魔人もそれに近いところはあるが、やはり一族的に継代してきた伝統の技術と、ポッと出の神技とでは趣が異なる。魔人の技は尖っていて汎用性がきかない。淫魔の技はそういった細やかな部分にも対応できる柔軟さが見受けられる。これは大当たりを引いた気がするね。
ただ、問題だったのはここから。
人質兼奥さんのセレナーデは百歩譲ろう。しかし、その横で凄く晴れやかな笑顔で並んでいるお母様のオフェリアさんはどういう理由で僕の寝室へ? これからここで繰り広げられることは知っているはずでしょうに。
「いえね? セリアナ様から若い子達が苦労していると聞いたもので……。

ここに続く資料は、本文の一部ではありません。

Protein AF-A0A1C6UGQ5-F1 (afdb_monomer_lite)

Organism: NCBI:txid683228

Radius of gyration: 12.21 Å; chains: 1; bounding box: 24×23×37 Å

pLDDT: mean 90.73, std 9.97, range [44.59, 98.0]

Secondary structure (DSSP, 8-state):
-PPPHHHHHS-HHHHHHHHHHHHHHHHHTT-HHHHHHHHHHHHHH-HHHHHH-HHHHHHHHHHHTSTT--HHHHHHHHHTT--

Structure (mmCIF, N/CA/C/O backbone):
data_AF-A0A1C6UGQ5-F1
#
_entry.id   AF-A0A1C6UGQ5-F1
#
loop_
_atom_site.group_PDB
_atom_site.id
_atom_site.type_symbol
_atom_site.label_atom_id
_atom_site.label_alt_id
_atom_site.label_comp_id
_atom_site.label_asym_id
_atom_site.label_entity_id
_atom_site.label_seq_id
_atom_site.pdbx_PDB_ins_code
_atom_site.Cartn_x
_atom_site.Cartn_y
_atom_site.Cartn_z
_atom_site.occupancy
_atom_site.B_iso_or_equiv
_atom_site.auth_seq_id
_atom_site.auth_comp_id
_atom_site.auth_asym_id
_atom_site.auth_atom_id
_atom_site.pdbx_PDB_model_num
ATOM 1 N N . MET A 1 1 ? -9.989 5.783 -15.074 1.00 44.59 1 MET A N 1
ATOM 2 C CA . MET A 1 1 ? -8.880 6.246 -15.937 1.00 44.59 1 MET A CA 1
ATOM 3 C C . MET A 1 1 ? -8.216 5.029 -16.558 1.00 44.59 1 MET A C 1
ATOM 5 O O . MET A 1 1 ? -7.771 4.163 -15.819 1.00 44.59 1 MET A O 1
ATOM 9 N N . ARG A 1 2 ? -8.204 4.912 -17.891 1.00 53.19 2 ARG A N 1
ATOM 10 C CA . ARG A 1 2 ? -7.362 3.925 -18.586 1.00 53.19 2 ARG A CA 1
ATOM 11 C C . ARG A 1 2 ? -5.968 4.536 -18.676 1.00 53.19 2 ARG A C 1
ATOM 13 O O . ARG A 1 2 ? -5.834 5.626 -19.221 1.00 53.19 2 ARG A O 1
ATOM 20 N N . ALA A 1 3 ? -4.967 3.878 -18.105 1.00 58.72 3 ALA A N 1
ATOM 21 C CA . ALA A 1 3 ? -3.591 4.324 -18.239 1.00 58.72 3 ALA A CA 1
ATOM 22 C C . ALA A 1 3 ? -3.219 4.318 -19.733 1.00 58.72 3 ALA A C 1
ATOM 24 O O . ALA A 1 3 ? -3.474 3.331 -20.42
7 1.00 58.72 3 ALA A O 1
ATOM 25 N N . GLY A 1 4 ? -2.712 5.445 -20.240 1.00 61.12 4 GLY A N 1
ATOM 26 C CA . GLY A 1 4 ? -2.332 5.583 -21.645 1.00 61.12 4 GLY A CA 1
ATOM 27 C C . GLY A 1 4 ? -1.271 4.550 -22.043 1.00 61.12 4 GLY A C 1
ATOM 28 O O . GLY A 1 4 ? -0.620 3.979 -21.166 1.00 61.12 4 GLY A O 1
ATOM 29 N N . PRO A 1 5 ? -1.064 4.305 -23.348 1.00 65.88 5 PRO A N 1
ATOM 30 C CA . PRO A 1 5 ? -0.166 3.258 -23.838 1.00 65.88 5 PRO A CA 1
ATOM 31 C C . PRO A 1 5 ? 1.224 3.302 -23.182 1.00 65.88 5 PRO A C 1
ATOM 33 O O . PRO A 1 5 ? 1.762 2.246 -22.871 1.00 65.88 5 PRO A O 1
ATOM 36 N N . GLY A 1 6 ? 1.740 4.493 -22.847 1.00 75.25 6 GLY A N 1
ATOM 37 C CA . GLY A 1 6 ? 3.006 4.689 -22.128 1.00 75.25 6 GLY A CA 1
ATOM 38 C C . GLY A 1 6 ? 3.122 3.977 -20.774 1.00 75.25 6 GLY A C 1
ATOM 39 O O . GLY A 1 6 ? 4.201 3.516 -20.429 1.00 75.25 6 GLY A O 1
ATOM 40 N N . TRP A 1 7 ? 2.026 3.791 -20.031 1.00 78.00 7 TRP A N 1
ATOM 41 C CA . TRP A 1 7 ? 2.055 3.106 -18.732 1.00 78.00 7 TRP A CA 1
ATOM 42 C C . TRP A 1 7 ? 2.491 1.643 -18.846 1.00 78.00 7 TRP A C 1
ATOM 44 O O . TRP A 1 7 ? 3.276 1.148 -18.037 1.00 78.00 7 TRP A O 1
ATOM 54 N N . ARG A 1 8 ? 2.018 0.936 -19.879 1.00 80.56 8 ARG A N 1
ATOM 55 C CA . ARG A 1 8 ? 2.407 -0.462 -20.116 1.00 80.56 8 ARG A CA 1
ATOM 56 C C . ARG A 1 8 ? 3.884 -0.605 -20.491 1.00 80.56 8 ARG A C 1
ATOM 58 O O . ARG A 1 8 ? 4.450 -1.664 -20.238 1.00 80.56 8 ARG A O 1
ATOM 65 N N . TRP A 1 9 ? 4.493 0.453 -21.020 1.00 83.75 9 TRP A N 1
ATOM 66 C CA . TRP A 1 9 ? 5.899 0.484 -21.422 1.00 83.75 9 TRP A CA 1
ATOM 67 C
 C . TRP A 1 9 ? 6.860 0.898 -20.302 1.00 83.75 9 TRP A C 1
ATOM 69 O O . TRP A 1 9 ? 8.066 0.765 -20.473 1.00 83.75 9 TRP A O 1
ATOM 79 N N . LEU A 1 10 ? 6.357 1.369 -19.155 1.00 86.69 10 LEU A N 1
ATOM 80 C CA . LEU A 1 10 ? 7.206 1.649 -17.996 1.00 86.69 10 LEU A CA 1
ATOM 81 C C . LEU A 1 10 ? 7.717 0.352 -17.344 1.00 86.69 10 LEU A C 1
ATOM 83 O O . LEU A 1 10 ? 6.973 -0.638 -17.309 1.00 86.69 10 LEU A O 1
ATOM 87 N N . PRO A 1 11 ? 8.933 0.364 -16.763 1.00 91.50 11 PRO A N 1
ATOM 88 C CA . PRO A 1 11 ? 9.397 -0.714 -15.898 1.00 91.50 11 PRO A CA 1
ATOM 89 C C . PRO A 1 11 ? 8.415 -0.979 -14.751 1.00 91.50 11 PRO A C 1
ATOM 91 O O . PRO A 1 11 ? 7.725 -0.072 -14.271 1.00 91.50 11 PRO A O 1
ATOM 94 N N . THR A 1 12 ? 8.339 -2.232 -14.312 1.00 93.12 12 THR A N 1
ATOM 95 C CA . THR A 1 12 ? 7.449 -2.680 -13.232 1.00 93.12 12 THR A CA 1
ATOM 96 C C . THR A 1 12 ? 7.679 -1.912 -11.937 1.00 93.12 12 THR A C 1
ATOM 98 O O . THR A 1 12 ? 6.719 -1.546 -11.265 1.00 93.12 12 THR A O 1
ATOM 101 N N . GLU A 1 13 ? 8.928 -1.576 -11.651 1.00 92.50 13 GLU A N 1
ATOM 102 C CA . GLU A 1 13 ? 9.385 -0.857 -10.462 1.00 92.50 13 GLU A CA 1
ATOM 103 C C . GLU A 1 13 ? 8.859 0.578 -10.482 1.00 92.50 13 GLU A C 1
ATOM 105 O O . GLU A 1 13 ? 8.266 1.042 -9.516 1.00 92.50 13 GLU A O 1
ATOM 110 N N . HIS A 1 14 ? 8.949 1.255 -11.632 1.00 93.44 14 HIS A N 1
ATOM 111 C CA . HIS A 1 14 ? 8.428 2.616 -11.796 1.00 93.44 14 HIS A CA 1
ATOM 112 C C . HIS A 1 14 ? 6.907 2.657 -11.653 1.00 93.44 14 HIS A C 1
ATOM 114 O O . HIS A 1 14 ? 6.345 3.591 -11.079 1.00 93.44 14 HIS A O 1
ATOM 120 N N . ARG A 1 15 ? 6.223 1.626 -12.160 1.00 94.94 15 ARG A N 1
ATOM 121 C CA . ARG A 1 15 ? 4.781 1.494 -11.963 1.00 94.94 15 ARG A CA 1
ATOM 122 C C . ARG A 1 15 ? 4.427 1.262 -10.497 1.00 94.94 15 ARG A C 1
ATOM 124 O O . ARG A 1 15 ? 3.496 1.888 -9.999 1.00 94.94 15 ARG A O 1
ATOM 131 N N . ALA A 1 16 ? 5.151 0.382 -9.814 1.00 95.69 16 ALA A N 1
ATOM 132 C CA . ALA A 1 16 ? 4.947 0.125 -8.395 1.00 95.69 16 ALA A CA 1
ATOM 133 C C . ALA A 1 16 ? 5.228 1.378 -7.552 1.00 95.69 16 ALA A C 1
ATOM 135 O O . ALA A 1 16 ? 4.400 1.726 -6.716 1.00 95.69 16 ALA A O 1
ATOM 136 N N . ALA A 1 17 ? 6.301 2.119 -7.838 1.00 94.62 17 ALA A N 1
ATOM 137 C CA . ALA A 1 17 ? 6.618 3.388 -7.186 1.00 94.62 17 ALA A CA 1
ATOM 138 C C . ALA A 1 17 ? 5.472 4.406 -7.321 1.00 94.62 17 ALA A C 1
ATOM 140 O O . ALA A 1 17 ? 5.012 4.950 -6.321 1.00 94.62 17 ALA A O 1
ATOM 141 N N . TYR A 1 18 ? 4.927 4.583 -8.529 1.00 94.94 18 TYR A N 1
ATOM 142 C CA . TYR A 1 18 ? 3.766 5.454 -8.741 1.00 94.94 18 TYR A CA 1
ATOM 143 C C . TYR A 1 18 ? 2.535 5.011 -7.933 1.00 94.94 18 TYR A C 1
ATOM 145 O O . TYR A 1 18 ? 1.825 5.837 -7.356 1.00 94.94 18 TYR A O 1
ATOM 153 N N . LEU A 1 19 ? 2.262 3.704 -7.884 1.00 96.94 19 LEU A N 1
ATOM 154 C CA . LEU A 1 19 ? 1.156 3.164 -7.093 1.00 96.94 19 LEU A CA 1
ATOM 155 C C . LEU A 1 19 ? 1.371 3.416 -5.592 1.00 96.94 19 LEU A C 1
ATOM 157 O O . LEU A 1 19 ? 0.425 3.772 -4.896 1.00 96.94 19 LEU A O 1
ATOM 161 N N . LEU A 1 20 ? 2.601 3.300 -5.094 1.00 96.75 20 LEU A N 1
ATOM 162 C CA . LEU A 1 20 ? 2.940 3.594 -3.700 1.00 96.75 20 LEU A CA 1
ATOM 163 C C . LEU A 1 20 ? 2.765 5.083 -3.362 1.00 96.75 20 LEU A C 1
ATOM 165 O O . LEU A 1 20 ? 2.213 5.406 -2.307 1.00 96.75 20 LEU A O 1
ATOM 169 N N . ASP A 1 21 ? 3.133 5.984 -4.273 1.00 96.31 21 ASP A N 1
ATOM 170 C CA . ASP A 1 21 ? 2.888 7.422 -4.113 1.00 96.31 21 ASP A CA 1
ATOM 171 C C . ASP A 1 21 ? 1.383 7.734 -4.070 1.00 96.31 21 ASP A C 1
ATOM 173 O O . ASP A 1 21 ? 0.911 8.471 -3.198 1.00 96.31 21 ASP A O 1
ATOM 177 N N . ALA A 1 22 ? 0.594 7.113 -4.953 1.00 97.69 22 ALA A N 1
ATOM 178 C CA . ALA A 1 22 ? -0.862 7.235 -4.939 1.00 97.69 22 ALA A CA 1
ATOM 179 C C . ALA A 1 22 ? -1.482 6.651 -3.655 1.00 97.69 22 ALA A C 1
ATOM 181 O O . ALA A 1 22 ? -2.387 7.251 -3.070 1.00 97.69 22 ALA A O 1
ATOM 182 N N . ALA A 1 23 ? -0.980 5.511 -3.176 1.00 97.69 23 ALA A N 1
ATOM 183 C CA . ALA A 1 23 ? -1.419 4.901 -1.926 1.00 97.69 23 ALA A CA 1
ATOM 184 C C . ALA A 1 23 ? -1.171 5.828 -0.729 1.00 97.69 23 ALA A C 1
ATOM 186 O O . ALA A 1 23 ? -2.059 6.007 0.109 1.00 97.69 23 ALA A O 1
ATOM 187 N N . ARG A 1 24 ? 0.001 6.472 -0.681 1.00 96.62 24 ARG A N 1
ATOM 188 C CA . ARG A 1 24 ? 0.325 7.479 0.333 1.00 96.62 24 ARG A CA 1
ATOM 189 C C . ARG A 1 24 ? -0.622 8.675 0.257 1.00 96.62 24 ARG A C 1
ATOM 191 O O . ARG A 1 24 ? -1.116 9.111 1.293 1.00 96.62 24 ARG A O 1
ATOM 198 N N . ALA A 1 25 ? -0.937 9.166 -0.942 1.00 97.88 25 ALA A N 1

恥ずかしながらセレナーデも今日が初めてですので、そのサポートのために。あと、残りの娘達でも手に余るようでしたら私がお相手しようかと」
……まぁ、ツェーヴェを長い時間問い詰めて、朝に見るあの死屍累々の理由を聞きだしたけども。それの解消にサキュバスを呼んだな。昨晩来た樹龍のコキアか樹妖精のツバキか……。来てしまったものは仕方ない。もう何組目の親子丼か解らないけど、この親子も受け入れるほかないのだろう。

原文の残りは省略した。